Domain 4: Machine Learning Implementation and Operations (20% of the exam content) - AWS Certification

Domain 4: Machine Learning Implementation and Operations (20% of the exam content)

This domain accounts for 20% of the exam content.

Task 4.1: Build ML solutions for performance, availability, scalability, resiliency, and fault tolerance

  • Log and monitor environments.

    • CloudTrail and Amazon CloudWatch

    • Build error monitoring solutions.

  • Deploy to multiple Regions and multiple Availability Zones.

  • Create AMIs and golden images.

  • Create Docker containers.

  • Deploy Auto Scaling groups.

  • Rightsize resources (for example, instances, Provisioned IOPS, volumes).

  • Perform load balancing.

  • Follow best practices.

Task 4.2: Recommend and implement the appropriate ML services and features for a given problem

  • ML on (application services), for example:

    • Amazon Polly

    • Amazon Lex

    • Amazon Transcribe

    • Amazon Q

  • Understand service quotas.

  • Determine when to build custom models and when to use Amazon SageMaker built-in algorithms.

  • Understand infrastructure (for example, instance types) and cost considerations.

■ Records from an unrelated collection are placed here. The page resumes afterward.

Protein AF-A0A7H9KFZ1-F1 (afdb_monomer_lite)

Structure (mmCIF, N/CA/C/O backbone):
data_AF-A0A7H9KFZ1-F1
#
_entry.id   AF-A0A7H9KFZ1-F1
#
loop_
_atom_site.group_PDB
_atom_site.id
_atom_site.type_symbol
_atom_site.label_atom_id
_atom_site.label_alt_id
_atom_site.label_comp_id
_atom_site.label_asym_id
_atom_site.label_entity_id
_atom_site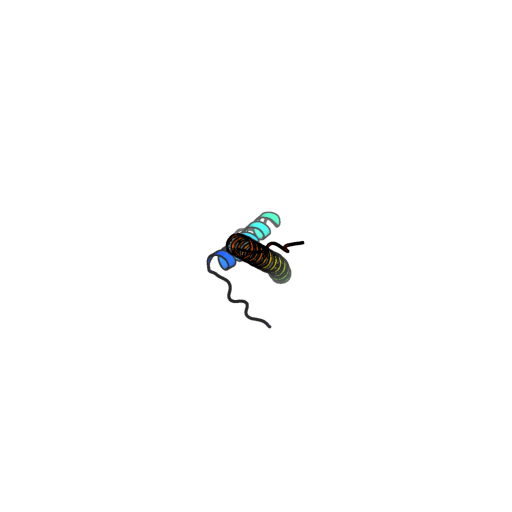.label_seq_id
_atom_site.pdbx_PDB_ins_code
_atom_site.Cartn_x
_atom_site.Cartn_y
_atom_site.Cartn_z
_atom_site.occupancy
_atom_site.B_iso_or_equiv
_atom_site.auth_seq_id
_atom_site.auth_comp_id
_atom_site.auth_asym_id
_atom_site.auth_atom_id
_atom_site.pdbx_PDB_model_num
ATOM 1 N N . MET A 1 1 ? 8.029 -15.264 11.788 1.00 45.00 1 MET A N 1
ATOM 2 C CA . MET A 1 1 ? 7.277 -14.026 11.463 1.00 45.00 1 MET A CA 1
ATOM 3 C C . MET A 1 1 ? 8.180 -13.138 10.611 1.00 45.00 1 MET A C 1
ATOM 5 O O . MET A 1 1 ? 9.140 -12.594 11.133 1.00 45.00 1 MET A O 1
ATOM 9 N N . TYR A 1 2 ? 7.981 -13.094 9.287 1.00 46.62 2 TYR A N 1
ATOM 10 C CA . TYR A 1 2 ? 8.893 -12.387 8.375 1.00 46.62 2 TYR A CA 1
ATOM 11 C C . TYR A 1 2 ? 8.876 -10.875 8.646 1.00 46.62 2 TYR A C 1
ATOM 13 O O . TYR A 1 2 ? 7.884 -10.201 8.359 1.00 46.62 2 TYR A O 1
ATOM 21 N N . TRP A 1 3 ? 9.980 -10.349 9.178 1.00 56.44 3 TRP A N 1
ATOM 22 C CA . TRP A 1 3 ? 10.245 -8.918 9.296 1.00 56.44 3 TRP A CA 1
ATOM 23 C C . TRP A 1 3 ? 10.445 -8.337 7.894 1.00 56.44 3 TRP A C 1
ATOM 25 O O . TRP A 1 3 ? 11.556 -8.261 7.375 1.00 56.44 3 TRP A O 1
ATOM 35 N N . VAL A 1 4 ? 9.350 -7.971 7.229 1.00 69.12 4 VAL A N 1
ATOM 36 C CA . VAL A 1 4 ? 9.434 -7.246 5.959 1.00 69.12 4 VAL A CA 1
ATOM 37 C C . VAL A 1 4 ? 10.054 -5.884 6.259 1.00 69.12 4 VAL A C 1
ATOM 39 O O . VAL A 1 4 ? 9.461 -5.089 6.990 1.00 69.12 4 VAL A O 1
ATOM 42 N N . LYS A 1 5 ? 11.239 -5.607 5.701 1.00 81.69 5 LYS A N 1
ATOM 43 C CA . LYS A 1 5 ? 11.826 -4.265 5.750 1.00 81.69 5 LYS A CA 1
ATOM 44 C C . LYS A 1 5 ? 10.899 -3.305 4.993 1.00 81.69 5 LYS A C 1
ATOM 46 O O . LYS A 1 5 ? 10.782 -3.363 3.765 1.00 81.69 5 LYS A O 1
ATOM 51 N N . LEU A 1 6 ? 10.185 -2.486 5.762 1.00 83.88 6 LEU A N 1
ATOM 52 C CA . LEU A 1 6 ? 9.323 -1.417 5.268 1.00 83.88 6 LEU A CA 1
ATOM 53 C C . LEU A 1 6 ? 10.154 -0.153 5.078 1.00 83.88 6 LEU A C 1
ATOM 55 O O . LEU A 1 6 ? 10.907 0.222 5.983 1.00 83.88 6 LEU A O 1
ATOM 59 N N . THR A 1 7 ? 9.984 0.503 3.934 1.00 87.62 7 THR A N 1
ATOM 60 C CA . THR A 1 7 ? 10.561 1.830 3.686 1.00 87.62 7 THR A CA 1
ATOM 61 C C . THR A 1 7 ? 9.867 2.885 4.551 1.00 87.62 7 THR A C 1
ATOM 63 O O . THR A 1 7 ? 8.776 2.653 5.077 1.00 87.62 7 THR A O 1
ATOM 66 N N . VAL A 1 8 ? 10.474 4.066 4.700 1.00 89.00 8 VAL A N 1
ATOM 67 C CA . VAL A 1 8 ? 9.877 5.178 5.468 1.00 89.00 8 VAL A CA 1
ATOM 68 C C . VAL A 1 8 ? 8.491 5.543 4.921 1.00 89.00 8 VAL A C 1
ATOM 70 O O . VAL A 1 8 ? 7.537 5.663 5.686 1.00 89.00 8 VAL A O 1
ATOM 73 N N . ALA A 1 9 ? 8.346 5.605 3.595 1.00 88.69 9 ALA A N 1
ATOM 74 C CA . ALA A 1 9 ? 7.068 5.885 2.942 1.00 88.69 9 ALA A CA 1
ATOM 75 C C . ALA A 1 9 ? 6.004 4.809 3.227 1.00 88.69 9 ALA A C 1
ATOM 77 O O . ALA A 1 9 ? 4.843 5.122 3.472 1.00 88.69 9 ALA A O 1
ATOM 78 N N . GLU A 1 10 ? 6.386 3.531 3.234 1.00 88.12 10 GLU A N 1
ATOM 79 C CA . GLU A 1 10 ? 5.466 2.432 3.547 1.00 88.12 10 GLU A CA 1
ATOM 80 C C . GLU A 1 10 ? 5.040 2.422 5.019 1.00 88.12 10 GLU A C 1
ATOM 82 O O . GLU A 1 10 ? 3.894 2.091 5.321 1.00 88.12 10 GLU A O 1
ATOM 87 N N . ARG A 1 11 ? 5.935 2.810 5.937 1.00 88.88 11 ARG A N 1
ATOM 88 C CA . ARG A 1 11 ? 5.588 3.006 7.352 1.00 88.88 11 ARG A CA 1
ATOM 89 C C . ARG A 1 11 ? 4.592 4.150 7.515 1.00 88.88 11 ARG A C 1
ATOM 91 O O . ARG A 1 11 ? 3.597 3.968 8.213 1.00 88.88 11 ARG A O 1
ATOM 98 N N . LYS A 1 12 ? 4.814 5.270 6.817 1.00 91.50 12 LYS A N 1
ATOM 99 C CA . LYS A 1 12 ? 3.883 6.404 6.803 1.00 91.50 12 LYS A CA 1
ATOM 100 C C . LYS A 1 12 ? 2.497 5.976 6.316 1.00 91.50 12 LYS A C 1
ATOM 102 O O . LYS A 1 12 ? 1.531 6.202 7.024 1.00 91.50 12 LYS A O 1
ATOM 107 N N . ARG A 1 13 ? 2.403 5.207 5.224 1.00 89.94 13 ARG A N 1
ATOM 108 C CA . ARG A 1 13 ? 1.117 4.666 4.734 1.00 89.94 13 ARG A CA 1
ATOM 109 C C . ARG A 1 13 ? 0.364 3.815 5.761 1.00 89.94 13 ARG A C 1
ATOM 111 O O . ARG A 1 13 ? -0.860 3.825 5.768 1.00 89.94 13 ARG A O 1
ATOM 118 N N . ILE A 1 14 ? 1.067 3.049 6.599 1.00 91.06 14 ILE A N 1
ATOM 119 C CA . ILE A 1 14 ? 0.419 2.291 7.682 1.00 91.06 14 ILE A CA 1
ATOM 120 C C . ILE A 1 14 ? -0.125 3.252 8.747 1.00 91.06 14 ILE A C 1
ATOM 122 O O . ILE A 1 14 ? -1.245 3.056 9.207 1.00 91.06 14 ILE A O 1
ATOM 126 N N . SER A 1 15 ? 0.642 4.285 9.106 1.00 89.50 15 SER A N 1
ATOM 127 C CA . SER A 1 15 ? 0.217 5.323 10.052 1.00 89.50 15 SER A CA 1
ATOM 128 C C . SER A 1 15 ? -0.988 6.111 9.535 1.00 89.50 15 SER A C 1
ATOM 130 O O . SER A 1 15 ? -1.978 6.242 10.245 1.00 89.50 15 SER A O 1
ATOM 132 N N . ASP A 1 16 ? -0.944 6.555 8.279 1.00 91.00 16 ASP A N 1
ATOM 133 C CA . ASP A 1 16 ? -2.037 7.281 7.627 1.00 91.00 16 ASP A CA 1
ATOM 134 C C . ASP A 1 16 ? -3.306 6.414 7.567 1.00 91.00 16 ASP A C 1
ATOM 136 O O . ASP A 1 16 ? -4.409 6.892 7.816 1.00 91.00 16 ASP A O 1
ATOM 140 N N . ALA A 1 17 ? -3.161 5.110 7.300 1.00 91.44 17 ALA A N 1
ATOM 141 C CA . ALA A 1 17 ? -4.284 4.176 7.311 1.00 91.44 17 ALA A CA 1
ATOM 142 C C . ALA A 1 17 ? -4.870 3.961 8.715 1.00 91.44 17 ALA A C 1
ATOM 144 O O . ALA A 1 17 ? -6.073 3.740 8.837 1.00 91.44 17 ALA A O 1
ATOM 145 N N . TYR A 1 18 ? -4.051 4.021 9.770 1.00 89.62 18 TYR A N 1
ATOM 146 C CA . TYR A 1 18 ? -4.566 4.033 11.138 1.00 89.62 18 TYR A CA 1
ATOM 147 C C . TYR A 1 18 ? -5.332 5.320 11.422 1.00 89.62 18 TYR A C 1
ATOM 149 O O . TYR A 1 18 ? -6.465 5.227 11.874 1.00 89.62 18 TYR A O 1
ATOM 157 N N . ALA A 1 19 ? -4.777 6.488 11.095 1.00 88.00 19 ALA A N 1
ATOM 158 C CA . ALA A 1 19 ? -5.464 7.766 11.285 1.00 88.00 19 ALA A CA 1
ATOM 159 C C . ALA A 1 19 ? -6.812 7.807 10.541 1.00 88.00 19 ALA A C 1
ATOM 161 O O . ALA A 1 19 ? -7.833 8.161 11.122 1.00 88.00 19 ALA A O 1
ATOM 162 N N . ALA A 1 20 ? -6.851 7.333 9.292 1.00 90.00 20 ALA A N 1
ATOM 163 C CA . ALA A 1 20 ? -8.090 7.220 8.525 1.00 90.00 20 ALA A CA 1
ATOM 164 C C . ALA A 1 20 ? -9.105 6.265 9.178 1.00 90.00 20 ALA A C 1
ATOM 166 O O . ALA A 1 20 ? -10.302 6.545 9.187 1.00 90.00 20 ALA A O 1
ATOM 167 N N . GLN A 1 21 ? -8.646 5.142 9.742 1.00 89.56 21 GLN A N 1
ATOM 168 C CA . GLN A 1 21 ? -9.526 4.205 10.440 1.00 89.56 21 GLN A CA 1
ATOM 169 C C . GLN A 1 21 ? -10.028 4.767 11.778 1.00 89.56 21 GLN A C 1
ATOM 171 O O . GLN A 1 21 ? -11.171 4.500 12.139 1.00 89.56 21 GLN A O 1
ATOM 176 N N . ALA A 1 22 ? -9.206 5.532 12.501 1.00 87.06 22 ALA A N 1
ATOM 177 C CA . ALA A 1 22 ? -9.624 6.225 13.719 1.00 87.06 22 ALA A CA 1
ATOM 178 C C . ALA A 1 22 ? -10.716 7.254 13.410 1.00 87.06 22 ALA A C 1
ATOM 180 O O . ALA A 1 22 ? -11.768 7.229 14.042 1.00 87.06 22 ALA A O 1
ATOM 181 N N . ALA A 1 23 ? -10.520 8.054 12.356 1.00 85.94 23 ALA A N 1
ATOM 182 C CA . ALA A 1 23 ? -11.515 9.011 11.883 1.00 85.94 23 ALA A CA 1
ATOM 183 C C . ALA A 1 23 ? -12.842 8.333 11.490 1.00 85.94 23 ALA A C 1
ATOM 185 O O . ALA A 1 23 ? -13.912 8.827 11.829 1.00 85.94 23 ALA A O 1
ATOM 186 N N . GLN A 1 24 ? -12.794 7.169 10.826 1.00 87.50 24 GLN A N 1
ATOM 187 C CA . GLN A 1 24 ? -14.001 6.395 10.493 1.00 87.50 24 GLN A CA 1
ATOM 188 C C . GLN A 1 24 ? -14.764 5.895 11.720 1.00 87.50 24 GLN A C 1
ATOM 190 O O . GLN A 1 24 ? -15.984 5.776 11.671 1.00 87.50 24 GLN A O 1
ATOM 195 N N . LEU A 1 25 ? -14.047 5.562 12.790 1.00 85.19 25 LEU A N 1
ATOM 196 C CA . LEU A 1 25 ? -14.644 5.098 14.038 1.00 85.19 25 LEU A CA 1
ATOM 197 C C . LEU A 1 25 ? -15.059 6.255 14.955 1.00 85.19 25 LEU A C 1
ATOM 199 O O . LEU A 1 25 ? -15.565 5.984 16.036 1.00 85.19 25 LEU A O 1
ATOM 203 N N . GLN A 1 26 ? -14.849 7.511 14.532 1.00 82.69 26 GLN A N 1
ATOM 204 C CA . GLN A 1 26 ? -15.070 8.717 15.342 1.00 82.69 26 GLN A CA 1
ATOM 205 C C . GLN A 1 26 ? -14.408 8.626 16.724 1.00 82.69 26 GLN A C 1
ATOM 207 O O . GLN A 1 26 ? -14.895 9.189 17.701 1.00 82.69 26 GLN A O 1
ATOM 212 N N . LEU A 1 27 ? -13.292 7.894 16.798 1.00 78.50 27 LEU A N 1
ATOM 213 C CA . LEU A 1 27 ? -12.494 7.794 18.009 1.00 78.50 27 LEU A CA 1
ATOM 214 C C . LEU A 1 27 ? -11.929 9.184 18.296 1.00 78.50 27 LEU A C 1
ATOM 216 O O . LEU A 1 27 ? -11.372 9.822 17.398 1.00 78.50 27 LEU A O 1
ATOM 220 N N . SER A 1 28 ? -12.119 9.661 19.526 1.00 68.81 28 SER A N 1
ATOM 221 C CA . SER A 1 28 ? -11.559 10.945 19.953 1.00 68.81 28 SER A CA 1
ATOM 222 C C . SER A 1 28 ? -10.029 10.916 19.848 1.00 68.81 28 SER A C 1
ATOM 224 O O . SER A 1 28 ? -9.429 9.843 19.900 1.00 68.81 28 SER A O 1
ATOM 226 N N . ASP A 1 29 ? -9.380 12.076 19.726 1.00 62.16 29 ASP A N 1
ATOM 227 C CA . ASP A 1 29 ? -7.926 12.181 19.493 1.00 62.16 29 ASP A CA 1
ATOM 228 C C . ASP A 1 29 ? -7.051 11.450 20.538 1.00 62.16 29 ASP A C 1
ATOM 230 O O . ASP A 1 29 ? -5.887 11.149 20.274 1.00 62.16 29 ASP A O 1
ATOM 234 N N . ASN A 1 30 ? -7.613 11.110 21.704 1.00 62.25 30 ASN A N 1
ATOM 235 C CA . ASN A 1 30 ? -6.939 10.380 22.779 1.00 62.25 30 ASN A CA 1
ATOM 236 C C . ASN A 1 30 ? -7.232 8.870 22.804 1.00 62.25 30 ASN A C 1
ATOM 238 O O . ASN A 1 30 ? -6.661 8.149 23.624 1.00 62.25 30 ASN A O 1
ATOM 242 N N . GLU A 1 31 ? -8.116 8.373 21.941 1.00 69.94 31 GLU A N 1
ATOM 243 C CA . GLU A 1 31 ? -8.563 6.987 21.971 1.00 69.94 31 GLU A CA 1
ATOM 244 C C . GLU A 1 31 ? -7.774 6.133 20.973 1.00 69.94 31 GLU A C 1
ATOM 246 O O . GLU A 1 31 ? -7.845 6.281 19.749 1.00 69.94 31 GLU A O 1
ATOM 251 N N . GLU A 1 32 ? -6.972 5.210 21.502 1.00 74.94 32 GLU A N 1
ATOM 252 C CA . GLU A 1 32 ? -6.216 4.301 20.656 1.00 74.94 32 GLU A CA 1
ATOM 253 C C . GLU A 1 32 ? -7.135 3.325 19.911 1.00 74.94 32 GLU A C 1
ATOM 255 O O . GLU A 1 32 ? -8.010 2.688 20.493 1.00 74.94 32 GLU A O 1
ATOM 260 N N . LEU A 1 33 ? -6.847 3.092 18.624 1.00 80.94 33 LEU A N 1
ATOM 261 C CA . LEU A 1 33 ? -7.529 2.038 17.871 1.00 80.94 33 LEU A CA 1
ATOM 262 C C . LEU A 1 33 ? -7.427 0.677 18.584 1.00 80.94 33 LEU A C 1
ATOM 264 O O . LEU A 1 33 ? -6.310 0.250 18.919 1.00 80.94 33 LEU A O 1
ATOM 268 N N . PRO A 1 34 ? -8.538 -0.079 18.672 1.00 87.62 34 PRO A N 1
ATOM 269 C CA . PRO A 1 34 ? -8.519 -1.436 19.191 1.00 87.62 34 PRO A CA 1
ATOM 270 C C . PRO A 1 34 ? -7.477 -2.304 18.477 1.00 87.62 34 PRO A C 1
ATOM 272 O O . PRO A 1 34 ? -7.293 -2.230 17.254 1.00 87.62 34 PRO A O 1
ATOM 275 N N . ARG A 1 35 ? -6.795 -3.170 19.235 1.00 88.25 35 ARG A N 1
ATOM 276 C CA . ARG A 1 35 ? -5.674 -3.989 18.737 1.00 88.25 35 ARG A CA 1
ATOM 277 C C . ARG A 1 35 ? -6.055 -4.840 17.522 1.00 88.25 35 ARG A C 1
ATOM 279 O O . ARG A 1 35 ? -5.257 -4.972 16.589 1.00 88.25 35 ARG A O 1
ATOM 286 N N . ASP A 1 36 ? -7.276 -5.365 17.498 1.00 88.81 36 ASP A N 1
ATOM 287 C CA . ASP A 1 36 ? -7.792 -6.161 16.382 1.00 88.81 36 ASP A CA 1
ATOM 288 C C . ASP A 1 36 ? -7.994 -5.331 15.117 1.00 88.81 36 ASP A C 1
ATOM 290 O O . ASP A 1 36 ? -7.661 -5.779 14.015 1.00 88.81 36 ASP A O 1
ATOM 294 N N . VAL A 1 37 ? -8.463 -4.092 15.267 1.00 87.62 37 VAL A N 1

    • Use Spot Instances to train deep learning models by using Batch.

Task 4.3: Apply basic security practices to ML solutions

  • Identity and Access Management (IAM)

  • S3 bucket policies

  • Security groups

  • VPCs

  • Encryption and anonymization

Task 4.4: Deploy and operationalize ML solutions

  • Expose endpoints and interact with them.

  • Understand ML models.

  • Perform A/B testing.

  • Retrain pipelines.

  • Debug and troubleshoot ML models.

    • Detect and mitigate drops in performance.

    • Monitor performance of the model.